§ **What you need to do**
Copy exactly the lines from the one containing "ATOM 13 O O" through the last line of the records below, including both, and leave out any pictures.
(Provided entries Opens)
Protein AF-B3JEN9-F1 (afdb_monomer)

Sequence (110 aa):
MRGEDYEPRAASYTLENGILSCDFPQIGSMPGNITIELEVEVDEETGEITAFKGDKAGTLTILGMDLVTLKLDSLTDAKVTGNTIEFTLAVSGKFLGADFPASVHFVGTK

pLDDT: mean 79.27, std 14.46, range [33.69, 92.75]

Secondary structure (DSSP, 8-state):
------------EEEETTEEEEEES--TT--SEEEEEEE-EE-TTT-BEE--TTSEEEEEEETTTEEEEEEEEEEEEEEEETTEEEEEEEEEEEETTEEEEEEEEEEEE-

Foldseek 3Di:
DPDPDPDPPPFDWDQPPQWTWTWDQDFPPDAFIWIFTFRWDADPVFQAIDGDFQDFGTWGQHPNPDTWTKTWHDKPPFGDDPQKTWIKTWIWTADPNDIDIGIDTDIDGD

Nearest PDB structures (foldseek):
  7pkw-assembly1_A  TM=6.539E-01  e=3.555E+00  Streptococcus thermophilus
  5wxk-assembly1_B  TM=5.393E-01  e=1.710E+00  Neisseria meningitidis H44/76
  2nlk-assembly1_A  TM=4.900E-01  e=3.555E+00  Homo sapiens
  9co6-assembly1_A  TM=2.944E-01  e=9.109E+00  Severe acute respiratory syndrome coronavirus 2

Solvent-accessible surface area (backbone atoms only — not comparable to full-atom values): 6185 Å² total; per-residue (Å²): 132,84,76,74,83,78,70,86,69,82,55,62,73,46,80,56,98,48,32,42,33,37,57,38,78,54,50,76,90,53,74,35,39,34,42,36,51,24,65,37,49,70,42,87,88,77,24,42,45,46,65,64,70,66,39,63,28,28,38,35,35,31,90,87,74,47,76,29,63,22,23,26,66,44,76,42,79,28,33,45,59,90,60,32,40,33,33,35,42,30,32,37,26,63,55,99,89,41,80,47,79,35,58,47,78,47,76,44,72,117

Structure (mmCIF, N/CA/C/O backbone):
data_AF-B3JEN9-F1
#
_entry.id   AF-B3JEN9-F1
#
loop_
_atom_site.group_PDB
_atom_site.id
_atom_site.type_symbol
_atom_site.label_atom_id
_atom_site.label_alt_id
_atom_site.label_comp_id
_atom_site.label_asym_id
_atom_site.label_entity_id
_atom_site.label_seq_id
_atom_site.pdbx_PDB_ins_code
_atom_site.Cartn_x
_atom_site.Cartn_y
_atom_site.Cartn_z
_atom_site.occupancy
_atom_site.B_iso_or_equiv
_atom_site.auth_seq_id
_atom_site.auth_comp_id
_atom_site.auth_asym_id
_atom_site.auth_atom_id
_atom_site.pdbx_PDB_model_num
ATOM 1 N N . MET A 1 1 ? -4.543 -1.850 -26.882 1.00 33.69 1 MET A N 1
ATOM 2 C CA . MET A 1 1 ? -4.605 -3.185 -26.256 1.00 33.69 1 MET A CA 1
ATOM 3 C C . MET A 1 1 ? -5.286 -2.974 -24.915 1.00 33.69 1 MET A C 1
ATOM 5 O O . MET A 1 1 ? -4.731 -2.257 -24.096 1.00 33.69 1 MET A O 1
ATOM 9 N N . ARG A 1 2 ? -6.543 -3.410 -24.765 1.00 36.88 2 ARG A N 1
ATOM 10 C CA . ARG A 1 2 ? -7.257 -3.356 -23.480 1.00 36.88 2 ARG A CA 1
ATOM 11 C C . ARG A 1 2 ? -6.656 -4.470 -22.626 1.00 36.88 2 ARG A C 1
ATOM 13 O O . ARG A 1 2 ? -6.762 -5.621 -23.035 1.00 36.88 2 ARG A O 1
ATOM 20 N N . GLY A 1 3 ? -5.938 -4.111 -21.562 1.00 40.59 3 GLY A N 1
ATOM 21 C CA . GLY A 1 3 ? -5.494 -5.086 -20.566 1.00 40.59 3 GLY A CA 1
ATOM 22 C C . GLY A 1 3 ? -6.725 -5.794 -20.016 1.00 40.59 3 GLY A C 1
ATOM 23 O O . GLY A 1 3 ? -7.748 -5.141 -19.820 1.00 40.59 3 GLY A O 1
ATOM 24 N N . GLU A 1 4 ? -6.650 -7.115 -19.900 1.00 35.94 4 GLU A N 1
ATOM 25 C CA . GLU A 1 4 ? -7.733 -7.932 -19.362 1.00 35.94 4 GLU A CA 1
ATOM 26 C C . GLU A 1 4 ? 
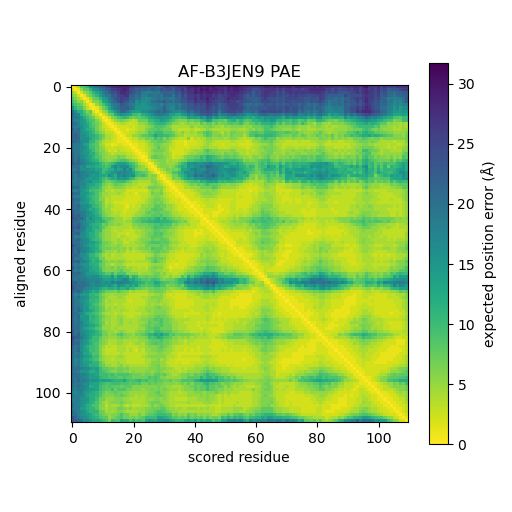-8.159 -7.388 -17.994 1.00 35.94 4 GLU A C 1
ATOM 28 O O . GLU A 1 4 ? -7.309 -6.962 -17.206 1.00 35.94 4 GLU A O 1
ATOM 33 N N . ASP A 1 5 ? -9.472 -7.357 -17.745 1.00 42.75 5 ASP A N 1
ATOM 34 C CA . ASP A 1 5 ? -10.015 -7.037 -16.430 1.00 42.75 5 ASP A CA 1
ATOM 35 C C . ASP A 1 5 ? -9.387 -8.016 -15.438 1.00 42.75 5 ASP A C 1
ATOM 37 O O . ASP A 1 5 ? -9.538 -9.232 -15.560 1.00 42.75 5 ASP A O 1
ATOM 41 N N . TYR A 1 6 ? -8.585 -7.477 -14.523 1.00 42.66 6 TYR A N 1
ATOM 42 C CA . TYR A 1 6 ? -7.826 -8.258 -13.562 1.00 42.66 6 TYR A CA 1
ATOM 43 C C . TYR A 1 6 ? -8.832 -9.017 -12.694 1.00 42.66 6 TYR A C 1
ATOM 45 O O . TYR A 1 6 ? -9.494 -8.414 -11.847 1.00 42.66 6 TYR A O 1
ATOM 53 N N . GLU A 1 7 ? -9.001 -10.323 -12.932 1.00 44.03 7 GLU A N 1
(Provided entries Closes)
§ **Final answer**
ATOM 13 O O . ARG A 1 2 ? -6.762 -5.621 -23.035 1.00 36.88 2 ARG A O 1
ATOM 20 N N . GLY A 1 3 ? -5.938 -4.111 -21.562 1.00 40.59 3 GLY A N 1
ATOM 21 C CA . GLY A 1 3 ? -5.494 -5.086 -20.566 1.00 40.59 3 GLY A CA 1
ATOM 22 C C . GLY A 1 3 ? -6.725 -5.794 -20.016 1.00 40.59 3 GLY A C 1
ATOM 23 O O . GLY A 1 3 ? -7.748 -5.141 -19.820 1.00 40.59 3 GLY A O 1
ATOM 24 N N . GLU A 1 4 ? -6.650 -7.115 -19.900 1.00 35.94 4 GLU A N 1
ATOM 25 C CA . GLU A 1 4 ? -7.733 -7.932 -19.362 1.00 35.94 4 GLU A CA 1
ATOM 26 C C . GLU A 1 4 ? 
-8.159 -7.388 -17.994 1.00 35.94 4 GLU A C 1
ATOM 28 O O . GLU A 1 4 ? -7.309 -6.962 -17.206 1.00 35.94 4 GLU A O 1
ATOM 33 N N . ASP A 1 5 ? -9.472 -7.357 -17.745 1.00 42.75 5 ASP A N 1
ATOM 34 C CA . ASP A 1 5 ? -10.015 -7.037 -16.430 1.00 42.75 5 ASP A CA 1
ATOM 35 C C . ASP A 1 5 ? -9.387 -8.016 -15.438 1.00 42.75 5 ASP A C 1
ATOM 37 O O . ASP A 1 5 ? -9.538 -9.232 -15.560 1.00 42.75 5 ASP A O 1
ATOM 41 N N . TYR A 1 6 ? -8.585 -7.477 -14.523 1.00 42.66 6 TYR A N 1
ATOM 42 C CA . TYR A 1 6 ? -7.826 -8.258 -13.562 1.00 42.66 6 TYR A CA 1
ATOM 43 C C . TYR A 1 6 ? -8.832 -9.017 -12.694 1.00 42.66 6 TYR A C 1
ATOM 45 O O . TYR A 1 6 ? -9.494 -8.414 -11.847 1.00 42.66 6 TYR A O 1
ATOM 53 N N . GLU A 1 7 ? -9.001 -10.323 -12.932 1.00 44.03 7 GLU A N 1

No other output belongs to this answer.